= Manachanallur taluk =

Manachanallur taluk is a taluk of Tiruchirapalli district of the Indian state of Tamil Nadu. The headquarters of the taluk is the town of Manachanallur.

==Demographics==
According to the 2011 census, the taluk of Manachanallur had a population of 192,818 with 96,142 males and 96,676 females. There were 1006 women for every 1000 men. The taluk had a literacy rate of 74.64. Child population in the age group below 6 was 9,284 Males and 8,930 Females.

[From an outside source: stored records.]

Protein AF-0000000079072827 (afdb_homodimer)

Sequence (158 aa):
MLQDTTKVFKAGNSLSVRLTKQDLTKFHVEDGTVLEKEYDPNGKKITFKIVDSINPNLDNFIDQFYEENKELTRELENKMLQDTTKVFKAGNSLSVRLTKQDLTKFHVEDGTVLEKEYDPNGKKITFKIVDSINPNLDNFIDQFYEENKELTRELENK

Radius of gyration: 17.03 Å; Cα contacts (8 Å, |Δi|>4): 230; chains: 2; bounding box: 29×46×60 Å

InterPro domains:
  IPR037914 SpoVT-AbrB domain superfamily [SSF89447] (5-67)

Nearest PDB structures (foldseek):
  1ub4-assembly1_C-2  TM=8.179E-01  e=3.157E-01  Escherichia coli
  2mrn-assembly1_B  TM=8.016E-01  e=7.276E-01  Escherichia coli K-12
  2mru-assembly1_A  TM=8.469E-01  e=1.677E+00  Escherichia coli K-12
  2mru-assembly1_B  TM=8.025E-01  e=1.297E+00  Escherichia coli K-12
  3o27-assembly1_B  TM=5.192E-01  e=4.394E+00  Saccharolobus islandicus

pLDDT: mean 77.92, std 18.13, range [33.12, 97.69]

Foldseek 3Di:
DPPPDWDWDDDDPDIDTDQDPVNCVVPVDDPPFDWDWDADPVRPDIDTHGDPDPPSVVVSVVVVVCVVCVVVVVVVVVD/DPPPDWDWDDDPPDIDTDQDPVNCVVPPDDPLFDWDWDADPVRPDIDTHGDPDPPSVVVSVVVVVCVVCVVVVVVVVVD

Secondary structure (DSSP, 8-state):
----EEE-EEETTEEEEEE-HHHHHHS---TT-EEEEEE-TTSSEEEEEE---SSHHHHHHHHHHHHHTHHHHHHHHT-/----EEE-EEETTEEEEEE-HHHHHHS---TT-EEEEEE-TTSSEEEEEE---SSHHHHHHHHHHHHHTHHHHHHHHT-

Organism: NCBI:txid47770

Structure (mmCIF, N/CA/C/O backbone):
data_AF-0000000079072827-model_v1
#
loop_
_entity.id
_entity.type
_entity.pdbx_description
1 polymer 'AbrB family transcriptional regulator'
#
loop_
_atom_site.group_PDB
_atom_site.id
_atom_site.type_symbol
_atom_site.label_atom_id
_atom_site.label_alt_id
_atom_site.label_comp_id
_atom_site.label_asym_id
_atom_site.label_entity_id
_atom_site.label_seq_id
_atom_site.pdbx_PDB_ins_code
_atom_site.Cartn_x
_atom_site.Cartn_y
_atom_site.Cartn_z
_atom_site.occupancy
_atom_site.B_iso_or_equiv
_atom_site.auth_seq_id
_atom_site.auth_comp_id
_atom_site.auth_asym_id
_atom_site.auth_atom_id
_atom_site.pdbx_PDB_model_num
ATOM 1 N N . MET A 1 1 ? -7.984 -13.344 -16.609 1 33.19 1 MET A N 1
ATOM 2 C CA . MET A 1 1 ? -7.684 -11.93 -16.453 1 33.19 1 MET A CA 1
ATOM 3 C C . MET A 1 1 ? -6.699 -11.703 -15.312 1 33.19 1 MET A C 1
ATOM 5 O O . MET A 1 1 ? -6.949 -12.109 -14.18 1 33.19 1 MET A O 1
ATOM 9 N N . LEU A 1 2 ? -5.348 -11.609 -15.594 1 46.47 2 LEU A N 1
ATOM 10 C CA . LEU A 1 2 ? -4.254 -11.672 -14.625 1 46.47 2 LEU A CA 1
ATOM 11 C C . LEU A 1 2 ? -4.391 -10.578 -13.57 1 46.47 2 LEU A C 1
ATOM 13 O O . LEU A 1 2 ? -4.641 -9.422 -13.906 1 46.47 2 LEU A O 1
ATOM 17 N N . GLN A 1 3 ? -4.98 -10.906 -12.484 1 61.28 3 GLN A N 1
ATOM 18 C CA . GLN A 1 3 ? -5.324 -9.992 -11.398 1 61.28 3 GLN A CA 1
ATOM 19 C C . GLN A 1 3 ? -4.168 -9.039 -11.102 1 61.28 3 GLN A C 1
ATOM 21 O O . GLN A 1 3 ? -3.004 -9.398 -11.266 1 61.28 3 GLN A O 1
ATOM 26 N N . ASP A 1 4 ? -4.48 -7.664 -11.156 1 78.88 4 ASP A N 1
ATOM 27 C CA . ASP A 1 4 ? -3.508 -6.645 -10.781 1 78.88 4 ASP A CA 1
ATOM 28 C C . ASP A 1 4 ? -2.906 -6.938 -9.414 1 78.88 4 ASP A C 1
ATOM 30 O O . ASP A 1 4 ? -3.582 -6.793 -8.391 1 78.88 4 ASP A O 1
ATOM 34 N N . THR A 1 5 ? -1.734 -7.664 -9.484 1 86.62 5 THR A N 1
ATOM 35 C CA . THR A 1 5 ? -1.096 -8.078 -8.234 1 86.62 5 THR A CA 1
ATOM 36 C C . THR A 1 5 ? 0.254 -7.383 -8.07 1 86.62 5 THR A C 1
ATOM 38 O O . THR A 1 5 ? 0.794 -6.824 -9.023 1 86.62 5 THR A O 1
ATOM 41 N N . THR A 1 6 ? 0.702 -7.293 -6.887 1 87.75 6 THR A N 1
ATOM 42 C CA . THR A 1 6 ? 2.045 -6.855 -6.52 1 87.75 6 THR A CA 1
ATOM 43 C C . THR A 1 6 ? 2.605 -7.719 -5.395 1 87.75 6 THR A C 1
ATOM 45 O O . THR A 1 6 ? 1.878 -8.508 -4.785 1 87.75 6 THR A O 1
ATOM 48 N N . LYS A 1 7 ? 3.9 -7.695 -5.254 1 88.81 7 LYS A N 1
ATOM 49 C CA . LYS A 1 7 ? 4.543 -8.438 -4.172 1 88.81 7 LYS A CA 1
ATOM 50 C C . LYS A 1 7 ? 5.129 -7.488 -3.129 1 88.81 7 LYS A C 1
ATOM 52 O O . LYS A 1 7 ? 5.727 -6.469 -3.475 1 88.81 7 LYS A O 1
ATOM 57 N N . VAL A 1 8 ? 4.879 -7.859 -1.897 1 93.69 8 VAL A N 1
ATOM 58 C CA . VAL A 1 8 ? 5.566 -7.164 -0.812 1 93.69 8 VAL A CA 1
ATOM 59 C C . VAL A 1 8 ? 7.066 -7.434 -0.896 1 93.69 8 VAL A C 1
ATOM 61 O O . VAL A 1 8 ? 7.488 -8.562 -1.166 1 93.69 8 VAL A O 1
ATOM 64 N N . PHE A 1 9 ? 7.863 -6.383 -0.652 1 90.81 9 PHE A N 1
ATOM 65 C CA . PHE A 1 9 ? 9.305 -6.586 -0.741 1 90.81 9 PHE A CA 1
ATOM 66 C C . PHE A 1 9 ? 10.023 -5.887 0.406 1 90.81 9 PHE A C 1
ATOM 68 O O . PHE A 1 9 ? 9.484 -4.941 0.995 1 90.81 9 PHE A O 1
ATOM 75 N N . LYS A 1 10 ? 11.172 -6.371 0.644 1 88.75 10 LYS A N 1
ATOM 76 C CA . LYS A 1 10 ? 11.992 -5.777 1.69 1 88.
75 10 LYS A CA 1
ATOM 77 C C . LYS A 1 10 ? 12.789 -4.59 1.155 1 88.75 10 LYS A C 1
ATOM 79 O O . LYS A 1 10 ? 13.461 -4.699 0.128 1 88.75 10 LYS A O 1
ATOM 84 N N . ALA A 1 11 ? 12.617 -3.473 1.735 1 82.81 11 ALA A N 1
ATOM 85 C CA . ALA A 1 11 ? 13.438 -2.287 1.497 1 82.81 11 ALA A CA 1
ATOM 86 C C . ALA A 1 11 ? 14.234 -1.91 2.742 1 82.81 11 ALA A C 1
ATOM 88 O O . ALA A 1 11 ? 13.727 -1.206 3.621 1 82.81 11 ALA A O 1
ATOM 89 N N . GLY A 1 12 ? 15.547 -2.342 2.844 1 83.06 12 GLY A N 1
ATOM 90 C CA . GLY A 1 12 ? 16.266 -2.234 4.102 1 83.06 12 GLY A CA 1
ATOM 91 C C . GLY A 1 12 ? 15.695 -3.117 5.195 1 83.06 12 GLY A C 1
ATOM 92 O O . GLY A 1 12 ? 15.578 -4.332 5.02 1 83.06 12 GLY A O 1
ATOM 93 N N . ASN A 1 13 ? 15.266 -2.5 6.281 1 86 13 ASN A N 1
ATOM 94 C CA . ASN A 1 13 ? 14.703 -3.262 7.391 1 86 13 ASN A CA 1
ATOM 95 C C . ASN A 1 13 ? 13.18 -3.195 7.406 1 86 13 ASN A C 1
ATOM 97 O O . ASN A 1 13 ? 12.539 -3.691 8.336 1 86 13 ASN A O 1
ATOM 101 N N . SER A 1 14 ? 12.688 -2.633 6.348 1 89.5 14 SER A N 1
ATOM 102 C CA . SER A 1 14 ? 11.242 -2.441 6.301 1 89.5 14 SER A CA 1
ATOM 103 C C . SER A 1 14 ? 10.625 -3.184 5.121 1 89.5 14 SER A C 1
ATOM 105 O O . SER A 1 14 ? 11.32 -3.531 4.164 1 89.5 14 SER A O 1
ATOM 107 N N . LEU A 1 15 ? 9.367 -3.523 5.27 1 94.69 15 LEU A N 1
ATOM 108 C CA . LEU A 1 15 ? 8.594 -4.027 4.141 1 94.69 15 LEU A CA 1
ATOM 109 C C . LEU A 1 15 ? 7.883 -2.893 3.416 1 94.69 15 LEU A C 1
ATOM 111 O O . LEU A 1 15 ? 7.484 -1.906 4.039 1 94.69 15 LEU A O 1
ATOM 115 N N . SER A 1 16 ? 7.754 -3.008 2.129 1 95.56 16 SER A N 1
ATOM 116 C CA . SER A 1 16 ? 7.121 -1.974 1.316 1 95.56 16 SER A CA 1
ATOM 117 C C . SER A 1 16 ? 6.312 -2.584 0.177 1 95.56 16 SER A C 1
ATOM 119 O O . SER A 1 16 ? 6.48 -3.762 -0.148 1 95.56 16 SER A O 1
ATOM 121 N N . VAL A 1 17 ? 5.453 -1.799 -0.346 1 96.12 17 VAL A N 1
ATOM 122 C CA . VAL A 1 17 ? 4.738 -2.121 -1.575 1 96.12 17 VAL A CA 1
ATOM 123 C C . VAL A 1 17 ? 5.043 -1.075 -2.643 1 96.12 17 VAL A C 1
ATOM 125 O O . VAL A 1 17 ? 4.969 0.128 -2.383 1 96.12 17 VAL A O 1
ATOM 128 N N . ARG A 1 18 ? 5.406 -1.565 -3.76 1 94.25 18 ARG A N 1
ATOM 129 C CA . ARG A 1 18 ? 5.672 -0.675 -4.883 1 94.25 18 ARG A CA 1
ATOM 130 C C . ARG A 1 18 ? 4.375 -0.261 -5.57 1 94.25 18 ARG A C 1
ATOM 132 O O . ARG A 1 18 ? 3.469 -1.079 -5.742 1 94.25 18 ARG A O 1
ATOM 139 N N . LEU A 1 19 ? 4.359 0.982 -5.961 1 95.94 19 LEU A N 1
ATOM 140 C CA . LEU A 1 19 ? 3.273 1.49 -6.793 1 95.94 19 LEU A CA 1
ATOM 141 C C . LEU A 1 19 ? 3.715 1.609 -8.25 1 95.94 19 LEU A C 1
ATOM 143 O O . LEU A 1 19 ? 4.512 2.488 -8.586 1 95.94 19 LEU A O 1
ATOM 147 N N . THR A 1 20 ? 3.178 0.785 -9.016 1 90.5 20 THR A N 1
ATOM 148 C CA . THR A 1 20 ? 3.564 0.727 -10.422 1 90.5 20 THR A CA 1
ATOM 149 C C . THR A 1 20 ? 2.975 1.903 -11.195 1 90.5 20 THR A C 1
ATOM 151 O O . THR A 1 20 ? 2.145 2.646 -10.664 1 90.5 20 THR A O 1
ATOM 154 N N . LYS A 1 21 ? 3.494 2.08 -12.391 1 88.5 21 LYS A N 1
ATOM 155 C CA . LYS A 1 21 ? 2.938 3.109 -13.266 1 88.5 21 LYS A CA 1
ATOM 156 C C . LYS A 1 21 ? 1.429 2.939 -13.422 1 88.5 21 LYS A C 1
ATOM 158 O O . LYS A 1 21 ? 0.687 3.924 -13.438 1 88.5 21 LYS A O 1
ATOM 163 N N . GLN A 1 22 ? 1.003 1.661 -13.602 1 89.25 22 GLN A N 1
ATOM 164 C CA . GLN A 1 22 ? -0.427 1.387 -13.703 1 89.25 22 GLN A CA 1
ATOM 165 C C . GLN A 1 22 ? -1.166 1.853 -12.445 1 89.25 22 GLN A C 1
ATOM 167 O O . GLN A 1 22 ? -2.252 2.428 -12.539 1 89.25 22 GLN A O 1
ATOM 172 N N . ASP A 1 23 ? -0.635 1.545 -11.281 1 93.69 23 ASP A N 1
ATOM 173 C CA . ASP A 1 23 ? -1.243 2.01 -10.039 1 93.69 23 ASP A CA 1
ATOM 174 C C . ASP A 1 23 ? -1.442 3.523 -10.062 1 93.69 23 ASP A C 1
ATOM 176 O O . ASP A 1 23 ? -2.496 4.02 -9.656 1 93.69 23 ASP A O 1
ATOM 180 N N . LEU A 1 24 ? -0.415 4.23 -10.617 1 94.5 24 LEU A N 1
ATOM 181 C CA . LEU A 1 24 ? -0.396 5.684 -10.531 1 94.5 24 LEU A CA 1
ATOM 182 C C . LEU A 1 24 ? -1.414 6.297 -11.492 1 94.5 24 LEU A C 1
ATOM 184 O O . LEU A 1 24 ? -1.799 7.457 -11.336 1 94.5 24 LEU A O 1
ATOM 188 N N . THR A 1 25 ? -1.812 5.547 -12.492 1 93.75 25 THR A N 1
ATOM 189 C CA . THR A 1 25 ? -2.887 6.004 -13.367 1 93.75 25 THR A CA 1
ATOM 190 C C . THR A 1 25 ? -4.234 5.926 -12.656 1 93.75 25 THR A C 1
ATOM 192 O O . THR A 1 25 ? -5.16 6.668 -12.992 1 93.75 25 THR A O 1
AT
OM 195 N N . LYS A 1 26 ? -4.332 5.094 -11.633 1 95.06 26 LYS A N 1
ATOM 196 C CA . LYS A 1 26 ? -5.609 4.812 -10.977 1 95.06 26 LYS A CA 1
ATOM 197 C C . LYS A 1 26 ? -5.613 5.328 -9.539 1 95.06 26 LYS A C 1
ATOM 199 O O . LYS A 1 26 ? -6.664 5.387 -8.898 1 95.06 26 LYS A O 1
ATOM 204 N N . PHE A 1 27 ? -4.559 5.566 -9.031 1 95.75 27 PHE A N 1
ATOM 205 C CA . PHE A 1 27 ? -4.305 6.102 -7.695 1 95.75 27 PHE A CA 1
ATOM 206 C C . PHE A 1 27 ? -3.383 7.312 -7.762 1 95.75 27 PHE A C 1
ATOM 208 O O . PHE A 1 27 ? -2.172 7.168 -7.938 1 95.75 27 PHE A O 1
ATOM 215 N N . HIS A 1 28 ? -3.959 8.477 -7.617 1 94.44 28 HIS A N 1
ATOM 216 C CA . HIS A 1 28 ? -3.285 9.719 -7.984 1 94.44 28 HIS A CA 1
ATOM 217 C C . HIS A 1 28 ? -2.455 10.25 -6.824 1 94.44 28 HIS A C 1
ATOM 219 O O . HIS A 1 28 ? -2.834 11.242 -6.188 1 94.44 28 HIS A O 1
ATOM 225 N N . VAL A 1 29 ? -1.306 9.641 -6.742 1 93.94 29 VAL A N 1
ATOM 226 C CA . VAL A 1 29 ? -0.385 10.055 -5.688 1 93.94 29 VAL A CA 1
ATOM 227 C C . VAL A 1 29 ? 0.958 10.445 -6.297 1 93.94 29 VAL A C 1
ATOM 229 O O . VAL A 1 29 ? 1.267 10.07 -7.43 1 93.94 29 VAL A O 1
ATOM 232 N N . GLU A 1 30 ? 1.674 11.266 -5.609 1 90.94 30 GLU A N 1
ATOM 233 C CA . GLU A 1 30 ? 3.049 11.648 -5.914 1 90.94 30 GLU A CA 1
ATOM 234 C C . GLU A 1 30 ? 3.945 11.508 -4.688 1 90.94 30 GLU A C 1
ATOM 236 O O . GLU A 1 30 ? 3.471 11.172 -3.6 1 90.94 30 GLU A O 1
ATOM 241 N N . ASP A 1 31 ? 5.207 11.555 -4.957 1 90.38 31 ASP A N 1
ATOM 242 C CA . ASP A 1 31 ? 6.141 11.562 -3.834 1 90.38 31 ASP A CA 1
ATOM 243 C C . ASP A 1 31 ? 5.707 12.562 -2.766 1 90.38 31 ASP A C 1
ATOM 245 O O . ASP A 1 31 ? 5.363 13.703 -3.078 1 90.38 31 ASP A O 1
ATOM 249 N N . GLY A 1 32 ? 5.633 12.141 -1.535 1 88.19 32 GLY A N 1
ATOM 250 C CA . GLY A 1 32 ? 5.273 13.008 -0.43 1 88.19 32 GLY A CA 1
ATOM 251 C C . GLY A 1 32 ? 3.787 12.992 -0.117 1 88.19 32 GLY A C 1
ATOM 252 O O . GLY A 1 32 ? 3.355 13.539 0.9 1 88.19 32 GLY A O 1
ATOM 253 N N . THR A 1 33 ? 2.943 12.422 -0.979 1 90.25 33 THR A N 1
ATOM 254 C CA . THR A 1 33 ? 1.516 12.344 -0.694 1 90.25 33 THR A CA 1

Its area istaluk is 36383.85 hectares and its villages are Perakambi, Seedevimangalam (North), Seedevimangalam (South), Shanamangalam, azhaiyur, Edumalai, Omandhur, Sirugudi, Valaiyur, Palaiyur, Thiruppattur, Siruganur, Konalai, Avaravelli, Thiruvallarai, Ayyampalayam, Ayikudi, Irungalur, Kallakkudi, S. Kannanoor (West), S. Kannanoor East), Samayapuram, Kalpalayam, Siruppathur, Thathamangalam, 94 Kariyamanickam, Rajampalayam, Poonampalayam, Theerampalayam, Thiruppangali (North), Thiruppangali (South), Solanganallur, Kariyamanickam (West), Kariyamanickam (East), Kariyamanickam (East), Killiyanallur (North), Killiyanallur (South), Killiyanallur, Melpathu, Thiruvasi, Kovathakudi, Alagiyamanavalam, Vengangudi, Koothur, Madavarperumalkovil, Pichandarkovil.